▶ [Work instruction] A line below contains "ATOM 313 C CA", and a later one contains "ATOM 331 C C". Repeat both, with every line between them, exactly.

[Opening Data records section]

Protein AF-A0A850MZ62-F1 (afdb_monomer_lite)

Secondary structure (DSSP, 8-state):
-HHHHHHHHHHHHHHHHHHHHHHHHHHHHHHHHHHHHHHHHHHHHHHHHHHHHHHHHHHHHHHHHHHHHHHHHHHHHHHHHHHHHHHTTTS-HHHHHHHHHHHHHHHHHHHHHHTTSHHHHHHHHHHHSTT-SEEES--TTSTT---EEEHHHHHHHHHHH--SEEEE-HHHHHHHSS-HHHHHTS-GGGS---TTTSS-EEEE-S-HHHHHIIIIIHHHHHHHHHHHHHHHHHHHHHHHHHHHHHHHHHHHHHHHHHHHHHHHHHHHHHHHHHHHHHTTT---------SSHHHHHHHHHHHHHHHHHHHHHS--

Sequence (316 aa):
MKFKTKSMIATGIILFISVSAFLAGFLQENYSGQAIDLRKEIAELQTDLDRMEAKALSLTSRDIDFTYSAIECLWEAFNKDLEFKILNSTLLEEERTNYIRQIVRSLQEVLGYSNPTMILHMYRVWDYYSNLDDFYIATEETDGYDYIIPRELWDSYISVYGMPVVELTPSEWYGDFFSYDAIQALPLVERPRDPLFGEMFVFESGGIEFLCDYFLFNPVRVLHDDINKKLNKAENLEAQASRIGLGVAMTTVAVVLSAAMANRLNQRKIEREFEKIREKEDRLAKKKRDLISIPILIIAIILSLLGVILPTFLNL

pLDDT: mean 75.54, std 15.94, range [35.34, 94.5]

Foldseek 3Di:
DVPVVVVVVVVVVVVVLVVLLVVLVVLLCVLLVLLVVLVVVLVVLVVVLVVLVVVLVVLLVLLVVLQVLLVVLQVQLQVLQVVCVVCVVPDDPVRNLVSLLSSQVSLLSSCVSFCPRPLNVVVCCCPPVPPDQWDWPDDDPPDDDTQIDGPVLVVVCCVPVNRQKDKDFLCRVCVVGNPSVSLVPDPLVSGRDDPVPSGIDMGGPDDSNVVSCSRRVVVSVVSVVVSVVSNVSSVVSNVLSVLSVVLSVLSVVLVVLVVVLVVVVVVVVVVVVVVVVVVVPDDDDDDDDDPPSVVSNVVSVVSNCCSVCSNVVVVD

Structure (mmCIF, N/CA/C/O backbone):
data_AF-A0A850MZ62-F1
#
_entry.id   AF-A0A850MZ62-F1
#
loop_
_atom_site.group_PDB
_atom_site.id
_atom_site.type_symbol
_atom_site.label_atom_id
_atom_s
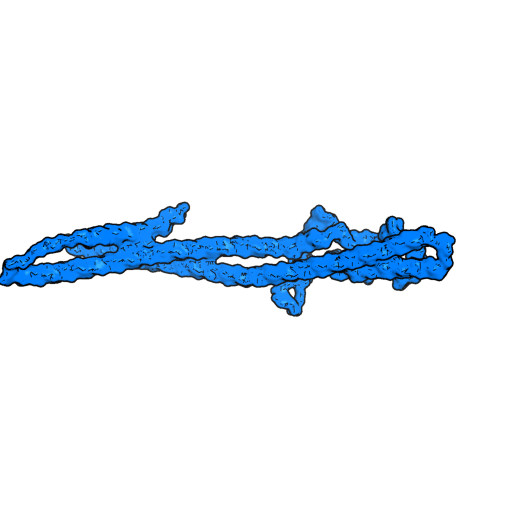ite.label_alt_id
_atom_site.label_comp_id
_atom_site.label_asym_id
_atom_site.label_entity_id
_atom_site.label_seq_id
_atom_site.pdbx_PDB_ins_code
_atom_site.Cartn_x
_atom_site.Cartn_y
_atom_site.Cartn_z
_atom_site.occupancy
_atom_site.B_iso_or_equiv
_atom_site.auth_seq_id
_atom_site.auth_comp_id
_atom_site.auth_asym_id
_atom_site.auth_atom_id
_atom_site.pdbx_PDB_model_num
ATOM 1 N N . MET A 1 1 ? -51.219 5.061 65.914 1.00 41.03 1 MET A N 1
ATOM 2 C CA . MET A 1 1 ? -50.949 5.485 64.515 1.00 41.03 1 MET A CA 1
ATOM 3 C C . MET A 1 1 ? -49.471 5.690 64.147 1.00 41.03 1 MET A C 1
ATOM 5 O O . MET A 1 1 ? -49.135 5.399 63.011 1.00 41.03 1 MET A O 1
ATOM 9 N N . LYS A 1 2 ? -48.558 6.096 65.049 1.00 38.72 2 LYS A N 1
ATOM 10 C CA . LYS A 1 2 ? -47.136 6.389 64.720 1.00 38.72 2 LYS A CA 1
ATOM 11 C C . LYS A 1 2 ? -46.259 5.204 64.240 1.00 38.72 2 LYS A C 1
ATOM 13 O O . LYS A 1 2 ? -45.152 5.431 63.765 1.00 38.72 2 LYS A O 1
ATOM 18 N N . PHE A 1 3 ? -46.718 3.954 64.374 1.00 37.22 3 PHE A N 1
ATOM 19 C CA . PHE A 1 3 ? -45.956 2.751 63.989 1.00 37.22 3 PHE A CA 1
ATOM 20 C C . PHE A 1 3 ? -46.113 2.364 62.508 1.00 37.22 3 PHE A C 1
ATOM 22 O O . PHE A 1 3 ? -45.149 1.907 61.900 1.00 37.22 3 PHE A O 1
ATOM 29 N N . LYS A 1 4 ? -47.291 2.599 61.906 1.00 39.06 4 LYS A N 1
ATOM 30 C CA . LYS A 1 4 ? -47.537 2.283 60.485 1.00 39.06 4 LYS A CA 1
ATOM 31 C C . LYS A 1 4 ? -46.733 3.190 59.548 1.00 39.06 4 LYS A C 1
ATOM 33 O O . LYS A 1 4 ? -46.193 2.710 58.561 1.00 39.06 4 LYS A O 1
ATOM 38 N N . THR A 1 5 ? -46.569 4.464 59.901 1.00 45.72 5 THR A N 1
ATOM 39 C CA . THR A 1 5 ? -45.803 5.440 59.111 1.00 45.72 5 THR A CA 1
ATOM 40 C C . THR A 1 5 ? -44.305 5.137 59.075 1.00 45.72 5 THR A C 1
ATOM 42 O O . THR A 1 5 ? -43.706 5.212 58.011 1.00 45.72 5 THR A O 1
ATOM 45 N N . LYS A 1 6 ? -43.689 4.715 60.190 1.00 46.12 6 LYS A N 1
ATOM 46 C CA . LYS A 1 6 ? -42.261 4.333 60.201 1.00 46.12 6 LYS A CA 1
ATOM 47 C C . LYS A 1 6 ? -41.979 3.053 59.410 1.00 46.12 6 LYS A C 1
ATOM 49 O O . LYS A 1 6 ? -40.945 2.970 58.758 1.00 46.12 6 LYS A O 1
ATOM 54 N N . SER A 1 7 ? -42.901 2.089 59.451 1.00 50.06 7 SER A N 1
ATOM 55 C CA . SER A 1 7 ? -42.808 0.863 58.652 1.00 50.06 7 SER A CA 1
ATOM 56 C C . SER A 1 7 ? -42.940 1.154 57.157 1.00 50.06 7 SER A C 1
ATOM 58 O O . SER A 1 7 ? -42.109 0.687 56.394 1.00 50.06 7 SER A O 1
ATOM 60 N N . MET A 1 8 ? -43.921 1.966 56.739 1.00 53.22 8 MET A N 1
ATOM 61 C CA . MET A 1 8 ? -44.092 2.346 55.327 1.00 53.22 8 MET A CA 1
ATOM 62 C C . MET A 1 8 ? -42.892 3.117 54.766 1.00 53.22 8 MET A C 1
ATOM 64 O O . MET A 1 8 ? -42.498 2.867 53.634 1.00 53.22 8 MET A O 1
ATOM 68 N N . ILE A 1 9 ? -42.289 4.020 55.549 1.00 55.31 9 ILE A N 1
ATOM 69 C CA . ILE A 1 9 ? -41.103 4.781 55.118 1.00 55.31 9 ILE A CA 1
ATOM 70 C C . ILE A 1 9 ? -39.903 3.846 54.912 1.00 55.31 9 ILE A C 1
ATOM 72 O O . ILE A 1 9 ? -39.218 3.951 53.901 1.00 55.31 9 ILE A O 1
ATOM 76 N N . ALA A 1 10 ? -39.670 2.901 55.828 1.00 52.28 10 ALA A N 1
ATOM 77 C CA . ALA A 1 10 ? -38.584 1.930 55.691 1.00 52.28 10 ALA A CA 1
ATOM 78 C C . ALA A 1 10 ? -38.779 1.013 54.471 1.00 52.28 10 ALA A C 1
ATOM 80 O O . ALA A 1 10 ? -37.836 0.789 53.718 1.00 52.28 10 ALA A O 1
ATOM 81 N N . THR A 1 11 ? -40.005 0.533 54.235 1.00 55.16 11 THR A N 1
ATOM 82 C CA . THR A 1 11 ? -40.330 -0.270 53.048 1.00 55.16 11 THR A CA 1
ATOM 83 C C . THR A 1 11 ? -40.179 0.539 51.759 1.00 55.16 11 THR A C 1
ATOM 85 O O . THR A 1 11 ? -39.610 0.029 50.803 1.00 55.16 11 THR A O 1
ATOM 88 N N . GLY A 1 12 ? -40.609 1.805 51.740 1.00 57.12 12 GLY A N 1
ATOM 89 C CA . GLY A 1 12 ? -40.446 2.695 50.586 1.00 57.12 12 GLY A CA 1
ATOM 90 C C . GLY A 1 12 ? -38.980 2.975 50.240 1.00 57.12 12 GLY A C 1
ATOM 91 O O . GLY A 1 12 ? -38.621 2.952 49.069 1.00 57.12 12 GLY A O 1
ATOM 92 N N . ILE A 1 13 ? -38.119 3.162 51.247 1.00 58.09 13 ILE A N 1
ATOM 93 C CA . ILE A 1 13 ? -36.671 3.346 51.051 1.00 58.09 13 ILE A CA 1
ATOM 94 C C . ILE A 1 13 ? -36.030 2.078 50.479 1.00 58.09 13 ILE A C 1
ATOM 96 O O . ILE A 1 13 ? -35.259 2.166 49.531 1.00 58.09 13 ILE A O 1
ATOM 100 N N . ILE A 1 14 ? -36.364 0.899 51.013 1.00 60.47 14 ILE A N 1
ATOM 101 C CA . ILE A 1 14 ? -35.843 -0.376 50.494 1.00 60.47 14 ILE A CA 1
ATOM 102 C C . ILE A 1 14 ? -36.270 -0.571 49.036 1.00 60.47 14 ILE A C 1
ATOM 104 O O . ILE A 1 14 ? -35.439 -0.910 48.203 1.00 60.47 14 ILE A O 1
ATOM 108 N N . LEU A 1 15 ? -37.538 -0.303 48.718 1.00 63.91 15 LEU A N 1
ATOM 109 C CA . LEU A 1 15 ? -38.078 -0.470 47.369 1.00 63.91 15 LEU A CA 1
ATOM 110 C C . LEU A 1 15 ? -37.432 0.508 46.376 1.00 63.91 15 LEU A C 1
ATOM 112 O O . LEU A 1 15 ? -37.070 0.105 45.276 1.00 63.91 15 LEU A O 1
ATOM 116 N N . PHE A 1 16 ? -37.206 1.758 46.791 1.00 63.00 16 PHE A N 1
ATOM 117 C CA . PHE A 1 16 ? -36.460 2.742 46.005 1.00 63.00 16 PHE A CA 1
ATOM 118 C C . PHE A 1 16 ? -35.026 2.274 45.733 1.00 63.00 16 PHE A C 1
ATOM 120 O O . PHE A 1 16 ? -34.593 2.271 44.586 1.00 63.00 16 PHE A O 1
ATOM 127 N N . ILE A 1 17 ? -34.317 1.797 46.761 1.00 65.06 17 ILE A N 1
ATOM 128 C CA . ILE A 1 17 ? -32.949 1.298 46.601 1.00 65.06 17 ILE A CA 1
ATOM 129 C C . ILE A 1 17 ? -32.904 0.066 45.684 1.00 65.06 17 ILE A C 1
ATOM 131 O O . ILE A 1 17 ? -32.028 -0.020 44.827 1.00 65.06 17 ILE A O 1
ATOM 135 N N . SER A 1 18 ? -33.848 -0.867 45.820 1.00 62.91 18 SER A N 1
ATOM 136 C CA . SER A 1 18 ? -33.932 -2.045 44.952 1.00 62.91 18 SER A CA 1
ATOM 137 C C . SER A 1 18 ? -34.188 -1.675 43.488 1.00 62.91 18 SER A C 1
ATOM 139 O O . SER A 1 18 ? -33.547 -2.242 42.608 1.00 62.91 18 SER A O 1
ATOM 141 N N . VAL A 1 19 ? -35.067 -0.704 43.216 1.00 67.56 19 VAL A N 1
ATOM 142 C CA . VAL A 1 19 ? -35.322 -0.212 41.849 1.00 67.56 19 VAL A CA 1
ATOM 143 C C . VAL A 1 19 ? -34.093 0.503 41.282 1.00 67.56 19 VAL A C 1
ATOM 145 O O . VAL A 1 19 ? -33.718 0.245 40.141 1.00 67.56 19 VAL A O 1
ATOM 148 N N . SER A 1 20 ? -33.423 1.351 42.068 1.00 65.31 20 SER A N 1
ATOM 149 C CA . SER A 1 20 ? -32.189 2.024 41.639 1.00 65.31 20 SER A CA 1
ATOM 150 C C . SER A 1 20 ? -31.053 1.039 41.363 1.00 65.31 20 SER A C 1
ATOM 152 O O . SER A 1 20 ? -30.357 1.190 40.364 1.00 65.31 20 SER A O 1
ATOM 154 N N . ALA A 1 21 ? -30.886 0.012 42.200 1.00 68.12 21 ALA A N 1
ATOM 155 C CA . ALA A 1 21 ? -29.883 -1.031 41.997 1.00 68.12 21 ALA A CA 1
ATOM 156 C C . ALA A 1 21 ? -30.173 -1.868 40.742 1.00 68.12 21 ALA A C 1
ATOM 158 O O . ALA A 1 21 ? -29.250 -2.170 39.993 1.00 68.12 21 ALA A O 1
ATOM 159 N N . PHE A 1 22 ? -31.445 -2.191 40.479 1.00 73.06 22 PHE A N 1
ATOM 160 C CA . PHE A 1 22 ? -31.849 -2.888 39.258 1.00 73.06 22 PHE A CA 1
ATOM 161 C C . PHE A 1 22 ? -31.571 -2.053 38.001 1.00 73.06 22 PHE A C 1
ATOM 163 O O . PHE A 1 22 ? -30.942 -2.545 37.069 1.00 73.06 22 PHE A O 1
ATOM 170 N N . LEU A 1 23 ? -31.981 -0.779 37.987 1.00 70.31 23 LEU A N 1
ATOM 171 C CA . LEU A 1 23 ? -31.736 0.125 36.856 1.00 70.31 23 LEU A CA 1
ATOM 172 C C . LEU A 1 23 ? -30.241 0.329 36.597 1.00 70.31 23 LEU A C 1
ATOM 174 O O . LEU A 1 23 ? -29.805 0.317 35.451 1.00 70.31 23 LEU A O 1
ATOM 178 N N . ALA A 1 24 ? -29.450 0.489 37.654 1.00 71.62 24 ALA A N 1
ATOM 179 C CA . ALA A 1 24 ? -28.010 0.639 37.536 1.00 71.62 24 ALA A CA 1
ATOM 180 C C . ALA A 1 24 ? -27.329 -0.661 37.072 1.00 71.62 24 ALA A C 1
ATOM 182 O O . ALA A 1 24 ? -26.455 -0.598 36.215 1.00 71.62 24 ALA A O 1
ATOM 183 N N . GLY A 1 25 ? -27.768 -1.834 37.542 1.00 72.81 25 GLY A N 1
ATOM 184 C CA . GLY A 1 25 ? -27.302 -3.125 37.024 1.00 72.81 25 GLY A CA 1
ATOM 185 C C . GLY A 1 25 ? -27.608 -3.300 35.533 1.00 72.81 25 GLY A C 1
ATOM 186 O O . GLY A 1 25 ? -26.719 -3.648 34.765 1.00 72.81 25 GLY A O 1
ATOM 187 N N . PHE A 1 26 ? -28.827 -2.956 35.107 1.00 78.31 26 PHE A N 1
ATOM 188 C CA . PHE A 1 26 ? -29.223 -2.997 33.696 1.00 78.31 26 PHE A CA 1
ATOM 189 C C . PHE A 1 26 ? -28.390 -2.046 32.822 1.00 78.31 26 PHE A C 1
ATOM 191 O O . PHE A 1 26 ? -27.940 -2.419 31.741 1.00 78.31 26 PHE A O 1
ATOM 198 N N . LEU A 1 27 ? -28.142 -0.818 33.290 1.00 75.50 27 LEU A N 1
ATOM 199 C CA . LEU A 1 27 ? -27.292 0.140 32.578 1.00 75.50 27 LEU A CA 1
ATOM 
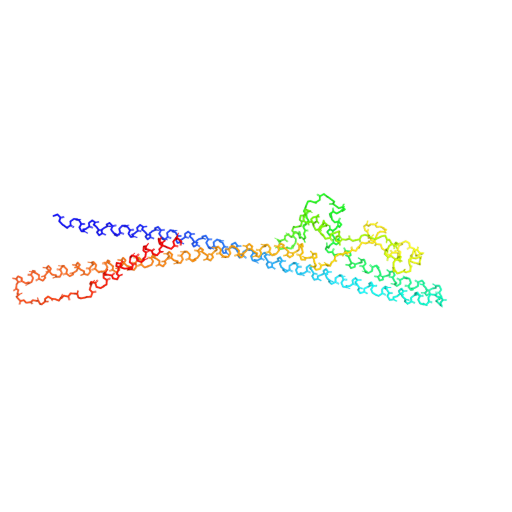200 C C . LEU A 1 27 ? -25.835 -0.329 32.514 1.00 75.50 27 LEU A C 1
ATOM 202 O O . LEU A 1 27 ? -25.227 -0.253 31.450 1.00 75.50 27 LEU A O 1
ATOM 206 N N . GLN A 1 28 ? -25.285 -0.838 33.621 1.00 83.31 28 GLN A N 1
ATOM 207 C CA . GLN A 1 28 ? -23.934 -1.398 33.664 1.00 83.31 28 GLN A CA 1
ATOM 208 C C . GLN A 1 28 ? -23.778 -2.529 32.641 1.00 83.31 28 GLN A C 1
ATOM 210 O O . GLN A 1 28 ? -22.802 -2.541 31.895 1.00 83.31 28 GLN A O 1
ATOM 215 N N . GLU A 1 29 ? -24.727 -3.464 32.608 1.00 82.25 29 GLU A N 1
ATOM 216 C CA . GLU A 1 29 ? -24.708 -4.596 31.682 1.00 82.25 29 GLU A CA 1
ATOM 217 C C . GLU A 1 29 ? -24.796 -4.128 30.227 1.00 82.25 29 GLU A C 1
ATOM 219 O O . GLU A 1 29 ? -24.024 -4.594 29.395 1.00 82.25 29 GLU A O 1
ATOM 224 N N . ASN A 1 30 ? -25.644 -3.139 29.926 1.00 86.06 30 ASN A N 1
ATOM 225 C CA . ASN A 1 30 ? -25.752 -2.573 28.581 1.00 86.06 30 ASN A CA 1
ATOM 226 C C . ASN A 1 30 ? -24.448 -1.886 28.129 1.00 86.06 30 ASN A C 1
ATOM 228 O O . ASN A 1 30 ? -23.949 -2.164 27.041 1.00 86.06 30 ASN A O 1
ATOM 232 N N . TYR A 1 31 ? -23.850 -1.032 28.970 1.00 84.19 31 TYR A N 1
ATOM 233 C CA . TYR A 1 31 ? -22.576 -0.377 28.648 1.00 84.19 31 TYR A CA 1
ATOM 234 C C . TYR A 1 31 ? -21.427 -1.383 28.509 1.00 84.19 31 TYR A C 1
ATOM 236 O O . TYR A 1 31 ? -20.627 -1.280 27.581 1.00 84.19 31 TYR A O 1
ATOM 244 N N . SER A 1 32 ? -21.369 -2.382 29.394 1.00 86.62 32 SER A N 1
ATOM 245 C CA . SER A 1 32 ? -20.371 -3.451 29.322 1.00 86.62 32 SER A CA 1
ATOM 246 C C . SER A 1 32 ? -20.552 -4.320 28.078 1.00 86.62 32 SER A C 1
ATOM 248 O O . SER A 1 32 ? -19.560 -4.695 27.464 1.00 86.62 32 SER A O 1
ATOM 250 N N . GLY A 1 33 ? -21.792 -4.639 27.698 1.00 89.62 33 GLY A N 1
ATOM 251 C CA . GLY A 1 33 ? -22.099 -5.403 26.489 1.00 89.62 33 GLY A CA 1
ATOM 252 C C . GLY A 1 33 ? -21.654 -4.662 25.231 1.00 89.62 33 GLY A C 1
ATOM 253 O O . GLY A 1 33 ? -20.888 -5.204 24.442 1.00 89.62 33 GLY A O 1
ATOM 254 N N . GLN A 1 34 ? -22.024 -3.382 25.110 1.00 91.00 34 GLN A N 1
ATOM 255 C CA . GLN A 1 34 ? -21.597 -2.534 23.991 1.00 91.00 34 GLN A CA 1
ATOM 256 C C . GLN A 1 34 ? -20.072 -2.397 23.903 1.00 91.00 34 GLN A C 1
ATOM 258 O O . GLN A 1 34 ? -19.519 -2.399 22.806 1.00 91.00 34 GLN A O 1
ATOM 263 N N . ALA A 1 35 ? -19.381 -2.288 25.042 1.00 89.94 35 ALA A N 1
ATOM 264 C CA . ALA A 1 35 ? -17.924 -2.263 25.065 1.00 89.94 35 ALA A CA 1
ATOM 265 C C . ALA A 1 35 ? -17.313 -3.580 24.567 1.00 89.94 35 ALA A C 1
ATOM 267 O O . ALA A 1 35 ? -16.390 -3.550 23.759 1.00 89.94 35 ALA A O 1
ATOM 268 N N . ILE A 1 36 ? -17.837 -4.730 25.005 1.00 93.12 36 ILE A N 1
ATOM 269 C CA . ILE A 1 36 ? -17.368 -6.052 24.562 1.00 93.12 36 ILE A CA 1
ATOM 270 C C . ILE A 1 36 ? -17.567 -6.226 23.055 1.00 93.12 36 ILE A C 1
ATOM 272 O O . ILE A 1 36 ? -16.663 -6.714 22.379 1.00 93.12 36 ILE A O 1
ATOM 276 N N . ASP A 1 37 ? -18.721 -5.824 22.526 1.00 93.88 37 ASP A N 1
ATOM 277 C CA . ASP A 1 37 ? -19.003 -5.931 21.094 1.00 93.88 37 ASP A CA 1
ATOM 278 C C . ASP A 1 37 ? -18.059 -5.040 20.275 1.00 93.88 37 ASP A C 1
ATOM 280 O O . ASP A 1 37 ? -17.464 -5.512 19.308 1.00 93.88 37 ASP A O 1
ATOM 284 N N . LEU A 1 38 ? -17.806 -3.804 20.725 1.00 92.25 38 LEU A N 1
ATOM 285 C CA . LEU A 1 38 ? -16.795 -2.936 20.109 1.00 92.25 38 LEU A CA 1
ATOM 286 C C . LEU A 1 38 ? -15.384 -3.526 20.201 1.00 92.25 38 LEU A C 1
ATOM 288 O O . LEU A 1 38 ? -14.619 -3.403 19.255 1.00 92.25 38 LEU A O 1
ATOM 292 N N . ARG A 1 39 ? -15.013 -4.174 21.312 1.00 91.19 39 ARG A N 1
ATOM 293 C CA . ARG A 1 39 ? -13.696 -4.820 21.462 1.00 91.19 39 ARG A CA 1
ATOM 294 C C . ARG A 1 39 ? -13.508 -5.982 20.488 1.00 91.19 39 ARG A C 1
ATOM 296 O O . ARG A 1 39 ? -12.395 -6.171 20.007 1.00 91.19 39 ARG A O 1
ATOM 303 N N . LYS A 1 40 ? -14.566 -6.744 20.196 1.00 93.38 40 LYS A N 1
ATOM 304 C CA . LYS A 1 40 ? -14.525 -7.797 19.170 1.00 93.38 40 LYS A CA 1
ATOM 305 C C . LYS A 1 40 ? -14.323 -7.200 17.783 1.00 93.38 40 LYS A C 1
ATOM 307 O O . LYS A 1 40 ? -13.407 -7.617 17.090 1.00 93.38 40 LYS A O 1
ATOM 312 N N . GLU A 1 41 ? -15.109 -6.181 17.441 1.00 92.00 41 GLU A N 1
ATOM 313 C CA . GLU A 1 41 ? -14.975 -5.468 16.166 1.00 92.00 41 GLU A CA 1
ATOM 314 C C . GLU A 1 41 ? -13.570 -4.861 16.011 1.00 92.00 41 GLU A C 1
ATOM 316 O O . GLU A 1 41 ? -12.938 -5.015 14.975 1.00 92.00 41 GLU A O 1
ATOM 321 N N . ILE A 1 42 ? -13.022 -4.242 17.063 1.00 92.06 42 ILE A N 1
ATOM 322 C CA . ILE A 1 42 ? -11.646 -3.720 17.066 1.00 92.06 42 ILE A CA 1
ATOM 323 C C . ILE A 1 42 ? -10.621 -4.831 16.820 1.00 92.06 42 ILE A C 1
ATOM 325 O O . ILE A 1 42 ? -9.661 -4.603 16.097 1.00 92.06 42 ILE A O 1
ATOM 329 N N . ALA A 1 43 ? -10.787 -6.015 17.415 1.00 89.75 43 ALA A N 1
ATOM 330 C CA . ALA A 1 43 ? -9.847 -7.119 17.221 1.00 89.75 43 ALA A CA 1
ATOM 331 C C . ALA A 1 43 ? -9.857 -7.645 15.774 1.00 89.75 43 ALA A C 1
ATOM 333 O O . ALA A 1 43 ? -8.800 -7.982 15.236 1.00 89.75 43 ALA A O 1
ATOM 334 N N . GLU A 1 44 ? -11.032 -7.684 15.144 1.00 87.50 44 GLU A N 1
ATOM 335 C CA . GLU A 1 44 ? -11.181 -8.007 13.721 1.00 87.50 44 GLU A CA 1
ATOM 336 C C . GLU A 1 44 ? -10.496 -6.938 12.858 1.00 87.50 44 GLU A C 1
ATOM 338 O O . GLU A 1 44 ? -9.578 -7.260 12.107 1.00 87.50 44 GLU A O 1
ATOM 343 N N . LEU A 1 45 ? -10.826 -5.658 13.069 1.00 87.94 45 LEU A N 1
ATOM 344 C CA . LEU A 1 45 ? -10.228 -4.543 12.327 1.00 87.94 45 LEU A CA 1
ATOM 345 C C . LEU A 1 45 ? -8.710 -4.437 12.527 1.00 87.94 45 LEU A C 1
ATOM 347 O O . LEU A 1 45 ? -8.004 -4.083 11.592 1.00 87.94 45 LEU A O 1
ATOM 351 N N . GLN A 1 46 ? -8.188 -4.751 13.715 1.00 89.19 46 GLN A N 1
ATOM 352 C CA . GLN A 1 46 ? -6.745 -4.774 13.974 1.00 89.19 46 GLN A CA 1
ATOM 353 C C . GLN A 1 46 ? -6.057 -5.892 13.188 1.00 89.19 46 GLN A C 1
ATOM 355 O O . GLN A 1 46 ? -4.974 -5.691 12.654 1.00 89.19 46 GLN A O 1
ATOM 360 N N . THR A 1 47 ? -6.697 -7.059 13.086 1.00 87.00 47 THR A N 1
ATOM 361 C CA . THR A 1 47 ? -6.176 -8.163 12.271 1.00 87.00 47 THR A CA 1
ATOM 362 C C . THR A 1 47 ? -6.121 -7.762 10.797 1.00 87.00 47 THR A C 1
ATOM 364 O O . THR A 1 47 ? -5.138 -8.055 10.116 1.00 87.00 47 THR A O 1
ATOM 367 N N . ASP A 1 48 ? -7.150 -7.066 10.312 1.00 83.06 48 ASP A N 1
ATOM 368 C CA . ASP A 1 48 ? -7.182 -6.539 8.948 1.00 83.06 48 ASP A CA 1
ATOM 369 C C . ASP A 1 48 ? -6.136 -5.439 8.740 1.00 83.06 48 ASP A C 1
ATOM 371 O O . ASP A 1 48 ? -5.425 -5.462 7.738 1.00 83.06 48 ASP A O 1
ATOM 375 N N . LEU A 1 49 ? -5.967 -4.534 9.708 1.00 87.31 49 LEU A N 1
ATOM 376 C CA . LEU A 1 49 ? -4.939 -3.496 9.681 1.00 87.31 49 LEU A CA 1
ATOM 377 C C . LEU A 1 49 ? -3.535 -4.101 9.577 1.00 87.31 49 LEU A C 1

[Closing Data records section]

▶ [Task answer]
ATOM 313 C CA . GLU A 1 41 ? -14.975 -5.468 16.166 1.00 92.00 41 GLU A CA 1
ATOM 314 C C . GLU A 1 41 ? -13.570 -4.861 16.011 1.00 92.00 41 GLU A C 1
ATOM 316 O O . GLU A 1 41 ? -12.938 -5.015 14.975 1.00 92.00 41 GLU A O 1
ATOM 321 N N . ILE A 1 42 ? -13.022 -4.242 17.063 1.00 92.06 42 ILE A N 1
ATOM 322 C CA . ILE A 1 42 ? -11.646 -3.720 17.066 1.00 92.06 42 ILE A CA 1
ATOM 323 C C . ILE A 1 42 ? -10.621 -4.831 16.820 1.00 92.06 42 ILE A C 1
ATOM 325 O O . ILE A 1 42 ? -9.661 -4.603 16.097 1.00 92.06 42 ILE A O 1
ATOM 329 N N . ALA A 1 43 ? -10.787 -6.015 17.415 1.00 89.75 43 ALA A N 1
ATOM 330 C CA . ALA A 1 43 ? -9.847 -7.119 17.221 1.00 89.75 43 ALA A CA 1
ATOM 331 C C . ALA A 1 43 ? -9.857 -7.645 15.774 1.00 89.75 43 ALA A C 1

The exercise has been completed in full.